* _Task to carry out_:
Repeat the stretch of entries below from the line with "ATOM 16 O O" through the line with "ATOM 60 N N". Include both ends and add nothing.

* _Provided records_:
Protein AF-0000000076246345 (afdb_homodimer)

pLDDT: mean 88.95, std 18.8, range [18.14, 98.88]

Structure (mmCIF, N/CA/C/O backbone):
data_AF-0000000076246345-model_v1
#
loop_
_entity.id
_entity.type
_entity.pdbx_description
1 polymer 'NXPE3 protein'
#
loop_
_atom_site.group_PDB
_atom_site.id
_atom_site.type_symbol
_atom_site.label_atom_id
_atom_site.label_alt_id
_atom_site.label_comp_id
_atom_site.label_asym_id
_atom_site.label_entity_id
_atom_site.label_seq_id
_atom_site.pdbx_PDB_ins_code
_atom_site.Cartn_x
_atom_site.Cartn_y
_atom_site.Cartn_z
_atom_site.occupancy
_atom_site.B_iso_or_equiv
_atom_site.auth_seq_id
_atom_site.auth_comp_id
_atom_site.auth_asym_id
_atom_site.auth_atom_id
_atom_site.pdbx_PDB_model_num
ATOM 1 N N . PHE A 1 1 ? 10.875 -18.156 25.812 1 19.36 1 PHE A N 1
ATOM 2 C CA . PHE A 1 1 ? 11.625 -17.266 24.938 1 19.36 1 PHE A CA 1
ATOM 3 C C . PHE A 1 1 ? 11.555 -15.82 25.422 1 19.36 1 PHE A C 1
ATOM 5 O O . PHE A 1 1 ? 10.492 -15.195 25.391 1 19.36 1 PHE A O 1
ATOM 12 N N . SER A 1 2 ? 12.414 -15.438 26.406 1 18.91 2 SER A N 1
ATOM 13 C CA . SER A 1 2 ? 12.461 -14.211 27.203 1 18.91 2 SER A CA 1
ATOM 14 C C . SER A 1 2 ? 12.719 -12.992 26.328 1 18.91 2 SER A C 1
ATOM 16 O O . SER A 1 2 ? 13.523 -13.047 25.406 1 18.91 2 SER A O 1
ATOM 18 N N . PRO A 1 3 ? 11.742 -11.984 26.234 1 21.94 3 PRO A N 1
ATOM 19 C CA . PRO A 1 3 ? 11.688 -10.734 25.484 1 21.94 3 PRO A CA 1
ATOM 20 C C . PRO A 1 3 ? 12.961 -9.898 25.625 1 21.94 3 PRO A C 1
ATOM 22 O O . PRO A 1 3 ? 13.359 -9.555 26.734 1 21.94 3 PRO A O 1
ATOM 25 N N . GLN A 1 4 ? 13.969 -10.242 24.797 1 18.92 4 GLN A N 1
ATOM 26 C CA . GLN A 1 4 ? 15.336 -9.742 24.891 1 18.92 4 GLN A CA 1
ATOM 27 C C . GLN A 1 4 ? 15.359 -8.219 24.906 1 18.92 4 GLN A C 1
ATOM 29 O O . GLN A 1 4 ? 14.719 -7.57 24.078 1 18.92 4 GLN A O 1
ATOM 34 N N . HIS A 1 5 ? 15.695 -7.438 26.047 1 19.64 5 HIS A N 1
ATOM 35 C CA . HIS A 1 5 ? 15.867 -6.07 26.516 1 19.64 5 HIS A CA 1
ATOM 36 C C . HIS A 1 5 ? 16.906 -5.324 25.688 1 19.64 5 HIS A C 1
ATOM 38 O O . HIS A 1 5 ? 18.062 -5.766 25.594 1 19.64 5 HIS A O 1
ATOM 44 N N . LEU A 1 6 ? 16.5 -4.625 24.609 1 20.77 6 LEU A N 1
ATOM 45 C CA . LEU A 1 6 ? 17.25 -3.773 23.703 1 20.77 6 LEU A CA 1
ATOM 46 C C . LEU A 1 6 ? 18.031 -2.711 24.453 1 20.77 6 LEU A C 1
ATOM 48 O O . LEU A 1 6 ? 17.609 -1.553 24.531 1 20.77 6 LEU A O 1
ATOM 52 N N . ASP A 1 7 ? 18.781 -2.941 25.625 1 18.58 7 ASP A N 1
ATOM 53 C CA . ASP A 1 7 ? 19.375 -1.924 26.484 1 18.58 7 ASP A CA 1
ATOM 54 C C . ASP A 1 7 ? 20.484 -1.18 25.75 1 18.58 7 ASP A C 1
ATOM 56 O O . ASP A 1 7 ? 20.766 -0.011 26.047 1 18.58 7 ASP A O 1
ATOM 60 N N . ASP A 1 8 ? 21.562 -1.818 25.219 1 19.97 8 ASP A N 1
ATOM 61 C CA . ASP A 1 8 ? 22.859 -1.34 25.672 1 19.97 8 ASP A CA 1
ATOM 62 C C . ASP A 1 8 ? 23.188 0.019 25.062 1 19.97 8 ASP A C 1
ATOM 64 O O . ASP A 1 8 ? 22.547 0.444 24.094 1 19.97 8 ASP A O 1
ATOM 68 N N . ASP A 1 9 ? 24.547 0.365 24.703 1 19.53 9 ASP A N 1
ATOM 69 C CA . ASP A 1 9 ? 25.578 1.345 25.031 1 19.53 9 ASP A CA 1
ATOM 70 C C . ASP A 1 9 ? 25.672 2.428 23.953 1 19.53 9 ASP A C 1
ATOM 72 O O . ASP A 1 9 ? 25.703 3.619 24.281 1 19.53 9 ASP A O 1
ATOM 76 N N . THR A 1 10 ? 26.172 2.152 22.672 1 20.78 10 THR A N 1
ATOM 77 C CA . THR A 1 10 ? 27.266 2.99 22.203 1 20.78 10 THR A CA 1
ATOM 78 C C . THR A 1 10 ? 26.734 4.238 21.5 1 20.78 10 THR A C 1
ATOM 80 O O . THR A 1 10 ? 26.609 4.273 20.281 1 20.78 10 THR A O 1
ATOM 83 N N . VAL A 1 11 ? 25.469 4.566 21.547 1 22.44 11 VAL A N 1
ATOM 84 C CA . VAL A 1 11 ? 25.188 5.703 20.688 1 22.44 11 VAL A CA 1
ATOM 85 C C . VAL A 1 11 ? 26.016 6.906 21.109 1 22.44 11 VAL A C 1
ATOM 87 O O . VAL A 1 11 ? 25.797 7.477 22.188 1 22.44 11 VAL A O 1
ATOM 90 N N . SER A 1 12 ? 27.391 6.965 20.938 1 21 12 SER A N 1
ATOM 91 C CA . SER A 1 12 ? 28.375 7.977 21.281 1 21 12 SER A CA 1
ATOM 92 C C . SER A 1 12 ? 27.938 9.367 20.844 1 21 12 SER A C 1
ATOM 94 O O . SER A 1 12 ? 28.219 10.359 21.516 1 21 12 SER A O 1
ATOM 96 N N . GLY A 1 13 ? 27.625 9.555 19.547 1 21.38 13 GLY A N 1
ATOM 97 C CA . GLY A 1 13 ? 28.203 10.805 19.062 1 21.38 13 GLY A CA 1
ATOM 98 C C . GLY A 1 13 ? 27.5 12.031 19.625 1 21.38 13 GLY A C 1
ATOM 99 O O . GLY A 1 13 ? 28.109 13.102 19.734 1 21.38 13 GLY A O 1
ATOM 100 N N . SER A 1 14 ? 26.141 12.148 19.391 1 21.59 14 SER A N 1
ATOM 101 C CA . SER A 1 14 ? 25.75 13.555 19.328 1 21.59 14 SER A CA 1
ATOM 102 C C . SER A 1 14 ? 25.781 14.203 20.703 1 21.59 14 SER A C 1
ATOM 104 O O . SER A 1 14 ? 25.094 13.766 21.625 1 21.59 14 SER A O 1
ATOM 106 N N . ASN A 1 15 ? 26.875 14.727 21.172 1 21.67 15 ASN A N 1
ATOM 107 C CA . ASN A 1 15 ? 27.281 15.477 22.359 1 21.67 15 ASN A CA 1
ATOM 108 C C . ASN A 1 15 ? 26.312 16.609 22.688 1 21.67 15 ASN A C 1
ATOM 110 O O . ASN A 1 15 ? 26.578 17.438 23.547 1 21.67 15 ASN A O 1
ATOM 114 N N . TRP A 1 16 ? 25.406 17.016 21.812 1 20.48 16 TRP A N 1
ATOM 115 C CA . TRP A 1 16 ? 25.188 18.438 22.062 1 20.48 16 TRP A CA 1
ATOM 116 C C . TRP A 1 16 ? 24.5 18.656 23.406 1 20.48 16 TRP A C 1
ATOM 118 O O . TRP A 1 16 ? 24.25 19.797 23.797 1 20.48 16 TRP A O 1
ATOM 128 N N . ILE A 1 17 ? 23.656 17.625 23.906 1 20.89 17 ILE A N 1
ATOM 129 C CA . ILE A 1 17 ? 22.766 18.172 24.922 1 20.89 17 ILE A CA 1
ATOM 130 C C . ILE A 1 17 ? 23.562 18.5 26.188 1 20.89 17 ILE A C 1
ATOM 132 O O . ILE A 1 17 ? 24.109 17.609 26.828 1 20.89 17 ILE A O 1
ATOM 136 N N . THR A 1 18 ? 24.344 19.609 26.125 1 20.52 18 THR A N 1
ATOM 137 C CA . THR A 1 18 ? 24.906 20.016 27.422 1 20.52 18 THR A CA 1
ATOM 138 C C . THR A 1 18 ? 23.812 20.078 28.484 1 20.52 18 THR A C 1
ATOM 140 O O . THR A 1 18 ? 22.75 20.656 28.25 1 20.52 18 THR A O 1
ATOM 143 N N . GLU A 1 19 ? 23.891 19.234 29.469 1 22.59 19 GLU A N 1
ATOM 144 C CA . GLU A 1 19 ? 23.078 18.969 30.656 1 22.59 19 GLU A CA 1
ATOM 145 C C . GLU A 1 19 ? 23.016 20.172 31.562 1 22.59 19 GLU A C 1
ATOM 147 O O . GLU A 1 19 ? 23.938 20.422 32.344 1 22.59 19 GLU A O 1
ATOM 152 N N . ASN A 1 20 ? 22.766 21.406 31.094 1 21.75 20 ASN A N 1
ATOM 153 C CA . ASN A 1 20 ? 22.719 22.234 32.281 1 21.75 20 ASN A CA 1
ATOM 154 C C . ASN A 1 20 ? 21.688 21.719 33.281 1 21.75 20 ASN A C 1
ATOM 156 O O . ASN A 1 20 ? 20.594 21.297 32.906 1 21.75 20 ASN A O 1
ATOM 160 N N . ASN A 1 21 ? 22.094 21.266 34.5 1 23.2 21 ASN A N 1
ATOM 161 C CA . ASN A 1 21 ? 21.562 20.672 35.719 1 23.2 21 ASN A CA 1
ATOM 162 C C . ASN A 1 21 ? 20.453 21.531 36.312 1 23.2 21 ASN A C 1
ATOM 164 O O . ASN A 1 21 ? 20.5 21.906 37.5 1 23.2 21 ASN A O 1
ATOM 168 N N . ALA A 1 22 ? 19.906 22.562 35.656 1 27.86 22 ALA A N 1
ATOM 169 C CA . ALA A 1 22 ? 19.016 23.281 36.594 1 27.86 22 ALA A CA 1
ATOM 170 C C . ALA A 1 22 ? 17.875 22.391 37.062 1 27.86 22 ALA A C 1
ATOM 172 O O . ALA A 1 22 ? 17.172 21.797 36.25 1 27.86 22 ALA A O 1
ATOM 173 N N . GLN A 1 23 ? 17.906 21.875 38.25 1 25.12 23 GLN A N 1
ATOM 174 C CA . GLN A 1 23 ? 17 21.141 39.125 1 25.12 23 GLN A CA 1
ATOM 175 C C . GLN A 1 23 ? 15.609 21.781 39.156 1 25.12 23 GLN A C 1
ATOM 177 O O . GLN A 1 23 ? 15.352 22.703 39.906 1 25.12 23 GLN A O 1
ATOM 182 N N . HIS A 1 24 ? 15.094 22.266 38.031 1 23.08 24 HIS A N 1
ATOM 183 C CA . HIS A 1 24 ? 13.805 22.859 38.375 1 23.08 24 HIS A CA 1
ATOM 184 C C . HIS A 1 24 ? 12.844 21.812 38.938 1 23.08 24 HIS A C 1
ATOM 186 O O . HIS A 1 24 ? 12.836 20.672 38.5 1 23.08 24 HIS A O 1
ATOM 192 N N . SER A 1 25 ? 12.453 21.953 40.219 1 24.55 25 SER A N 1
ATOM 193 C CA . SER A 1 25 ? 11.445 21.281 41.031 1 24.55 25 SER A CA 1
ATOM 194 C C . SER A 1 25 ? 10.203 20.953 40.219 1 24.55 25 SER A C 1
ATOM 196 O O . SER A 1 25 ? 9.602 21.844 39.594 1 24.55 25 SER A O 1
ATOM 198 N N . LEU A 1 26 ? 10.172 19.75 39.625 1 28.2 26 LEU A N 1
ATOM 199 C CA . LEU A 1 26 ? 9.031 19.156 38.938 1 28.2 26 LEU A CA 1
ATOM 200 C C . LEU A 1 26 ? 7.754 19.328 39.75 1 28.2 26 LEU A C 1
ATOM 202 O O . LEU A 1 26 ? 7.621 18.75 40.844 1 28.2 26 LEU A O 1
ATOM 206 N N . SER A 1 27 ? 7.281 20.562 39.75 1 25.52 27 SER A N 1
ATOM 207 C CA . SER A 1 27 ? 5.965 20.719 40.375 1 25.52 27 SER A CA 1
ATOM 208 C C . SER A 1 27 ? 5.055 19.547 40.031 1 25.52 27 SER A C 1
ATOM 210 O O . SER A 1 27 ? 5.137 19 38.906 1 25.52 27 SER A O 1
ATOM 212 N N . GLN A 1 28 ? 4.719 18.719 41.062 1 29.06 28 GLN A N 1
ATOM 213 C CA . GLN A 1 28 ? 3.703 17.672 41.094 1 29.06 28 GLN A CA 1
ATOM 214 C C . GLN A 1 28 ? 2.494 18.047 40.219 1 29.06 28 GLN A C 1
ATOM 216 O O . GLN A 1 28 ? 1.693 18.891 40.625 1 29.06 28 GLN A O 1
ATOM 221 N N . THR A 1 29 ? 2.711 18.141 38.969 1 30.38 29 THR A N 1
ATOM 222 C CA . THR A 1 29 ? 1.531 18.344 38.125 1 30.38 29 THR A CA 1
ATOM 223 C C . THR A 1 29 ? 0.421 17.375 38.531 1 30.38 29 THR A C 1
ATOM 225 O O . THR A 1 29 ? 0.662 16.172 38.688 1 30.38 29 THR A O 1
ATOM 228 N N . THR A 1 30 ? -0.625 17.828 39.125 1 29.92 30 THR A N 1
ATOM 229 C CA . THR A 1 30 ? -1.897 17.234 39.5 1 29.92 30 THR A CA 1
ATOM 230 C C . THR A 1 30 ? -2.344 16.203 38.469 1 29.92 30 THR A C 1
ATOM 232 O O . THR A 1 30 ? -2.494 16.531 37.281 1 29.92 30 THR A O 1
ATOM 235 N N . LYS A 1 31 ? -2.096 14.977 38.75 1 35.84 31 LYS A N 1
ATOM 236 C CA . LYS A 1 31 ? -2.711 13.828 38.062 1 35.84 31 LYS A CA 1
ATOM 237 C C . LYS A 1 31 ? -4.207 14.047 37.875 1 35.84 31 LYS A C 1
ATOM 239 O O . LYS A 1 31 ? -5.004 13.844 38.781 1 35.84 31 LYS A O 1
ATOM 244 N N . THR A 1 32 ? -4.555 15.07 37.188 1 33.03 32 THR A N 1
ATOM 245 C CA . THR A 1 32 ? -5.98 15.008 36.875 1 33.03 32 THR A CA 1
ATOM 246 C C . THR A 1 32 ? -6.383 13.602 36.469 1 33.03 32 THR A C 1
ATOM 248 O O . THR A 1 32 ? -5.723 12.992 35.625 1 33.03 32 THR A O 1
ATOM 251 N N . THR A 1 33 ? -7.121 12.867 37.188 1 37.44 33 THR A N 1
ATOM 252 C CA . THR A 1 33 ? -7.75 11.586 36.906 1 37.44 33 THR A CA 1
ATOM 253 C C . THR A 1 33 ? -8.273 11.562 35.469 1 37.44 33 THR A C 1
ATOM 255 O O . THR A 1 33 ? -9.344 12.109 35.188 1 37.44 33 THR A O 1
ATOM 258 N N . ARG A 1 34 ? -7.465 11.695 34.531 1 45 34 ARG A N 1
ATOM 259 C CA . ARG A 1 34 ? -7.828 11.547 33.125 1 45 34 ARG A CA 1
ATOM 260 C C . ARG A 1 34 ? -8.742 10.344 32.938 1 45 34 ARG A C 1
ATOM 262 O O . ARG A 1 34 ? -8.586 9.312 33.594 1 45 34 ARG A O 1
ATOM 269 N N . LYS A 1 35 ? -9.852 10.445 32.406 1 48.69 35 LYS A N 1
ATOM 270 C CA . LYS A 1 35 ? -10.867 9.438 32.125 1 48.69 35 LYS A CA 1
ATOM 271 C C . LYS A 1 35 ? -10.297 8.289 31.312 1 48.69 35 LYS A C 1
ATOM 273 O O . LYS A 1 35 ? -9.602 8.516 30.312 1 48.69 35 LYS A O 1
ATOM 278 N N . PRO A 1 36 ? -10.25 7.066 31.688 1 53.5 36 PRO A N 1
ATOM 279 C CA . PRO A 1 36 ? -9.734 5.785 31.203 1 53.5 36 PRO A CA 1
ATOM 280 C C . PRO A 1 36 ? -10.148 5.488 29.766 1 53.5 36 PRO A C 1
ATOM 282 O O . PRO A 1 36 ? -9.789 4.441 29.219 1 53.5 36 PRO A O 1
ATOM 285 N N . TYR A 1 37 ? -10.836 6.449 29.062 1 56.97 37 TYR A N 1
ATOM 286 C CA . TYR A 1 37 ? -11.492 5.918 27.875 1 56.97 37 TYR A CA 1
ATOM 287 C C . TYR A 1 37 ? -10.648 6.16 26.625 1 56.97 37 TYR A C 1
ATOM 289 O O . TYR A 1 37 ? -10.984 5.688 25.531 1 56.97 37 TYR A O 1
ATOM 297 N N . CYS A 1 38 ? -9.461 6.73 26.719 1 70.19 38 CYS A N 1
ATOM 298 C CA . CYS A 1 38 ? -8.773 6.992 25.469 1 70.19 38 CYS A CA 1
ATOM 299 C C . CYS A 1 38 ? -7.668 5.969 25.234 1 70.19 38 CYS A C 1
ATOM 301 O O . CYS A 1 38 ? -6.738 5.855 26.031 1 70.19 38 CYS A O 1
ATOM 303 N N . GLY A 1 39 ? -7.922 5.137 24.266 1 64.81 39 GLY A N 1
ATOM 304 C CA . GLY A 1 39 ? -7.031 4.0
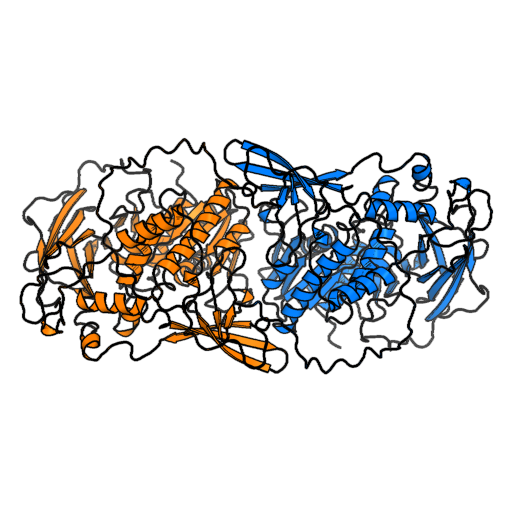39 23.906 1 64.81 39 GLY A CA 1
ATOM 305 C C . GLY A 1 39 ? -5.578 4.461 23.797 1 64.81 39 GLY A C 1
ATOM 306 O O . GLY A 1 39 ? -4.676 3.629 23.922 1 64.81 39 GLY A O 1
ATOM 307 N N . TYR A 1 40 ? -5.309 5.746 23.688 1 67.44 40 TYR A N 1
ATOM 308 C CA . TYR A 1 40 ? -3.932 6.191 23.516 1 67.44 40 TYR A CA 1
ATOM 309 C C . TYR A 1 40 ? -3.137 6.031 24.797 1 67.44 40 TYR A C 1
ATOM 311 O O . TYR A 1 40 ? -1.904 5.965 24.766 1 67.44 40 TYR A O 1
ATOM 319 N N . ALA A 1 41 ? -3.783 5.953 25.844 1 68.75 41 ALA A N 1
ATOM 320 C CA . ALA A 1 41 ? -3.111 5.891 27.125 1 68.75 41 ALA A CA 1
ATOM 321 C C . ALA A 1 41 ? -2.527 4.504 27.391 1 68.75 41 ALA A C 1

* _Response_:
ATOM 16 O O . SER A 1 2 ? 13.523 -13.047 25.406 1 18.91 2 SER A O 1
ATOM 18 N N . PRO A 1 3 ? 11.742 -11.984 26.234 1 21.94 3 PRO A N 1
ATOM 19 C CA . PRO A 1 3 ? 11.688 -10.734 25.484 1 21.94 3 PRO A CA 1
ATOM 20 C C . PRO A 1 3 ? 12.961 -9.898 25.625 1 21.94 3 PRO A C 1
ATOM 22 O O . PRO A 1 3 ? 13.359 -9.555 26.734 1 21.94 3 PRO A O 1
ATOM 25 N N . GLN A 1 4 ? 13.969 -10.242 24.797 1 18.92 4 GLN A N 1
ATOM 26 C CA . GLN A 1 4 ? 15.336 -9.742 24.891 1 18.92 4 GLN A CA 1
ATOM 27 C C . GLN A 1 4 ? 15.359 -8.219 24.906 1 18.92 4 GLN A C 1
ATOM 29 O O . GLN A 1 4 ? 14.719 -7.57 24.078 1 18.92 4 GLN A O 1
ATOM 34 N N . HIS A 1 5 ? 15.695 -7.438 26.047 1 19.64 5 HIS A N 1
ATOM 35 C CA . HIS A 1 5 ? 15.867 -6.07 26.516 1 19.64 5 HIS A CA 1
ATOM 36 C C . HIS A 1 5 ? 16.906 -5.324 25.688 1 19.64 5 HIS A C 1
ATOM 38 O O . HIS A 1 5 ? 18.062 -5.766 25.594 1 19.64 5 HIS A O 1
ATOM 44 N N . LEU A 1 6 ? 16.5 -4.625 24.609 1 20.77 6 LEU A N 1
ATOM 45 C CA . LEU A 1 6 ? 17.25 -3.773 23.703 1 20.77 6 LEU A CA 1
ATOM 46 C C . LEU A 1 6 ? 18.031 -2.711 24.453 1 20.77 6 LEU A C 1
ATOM 48 O O . LEU A 1 6 ? 17.609 -1.553 24.531 1 20.77 6 LEU A O 1
ATOM 52 N N . ASP A 1 7 ? 18.781 -2.941 25.625 1 18.58 7 ASP A N 1
ATOM 53 C CA . ASP A 1 7 ? 19.375 -1.924 26.484 1 18.58 7 ASP A CA 1
ATOM 54 C C . ASP A 1 7 ? 20.484 -1.18 25.75 1 18.58 7 ASP A C 1
ATOM 56 O O . ASP A 1 7 ? 20.766 -0.011 26.047 1 18.58 7 ASP A O 1
ATOM 60 N N . ASP A 1 8 ? 21.562 -1.818 25.219 1 19.97 8 ASP A N 1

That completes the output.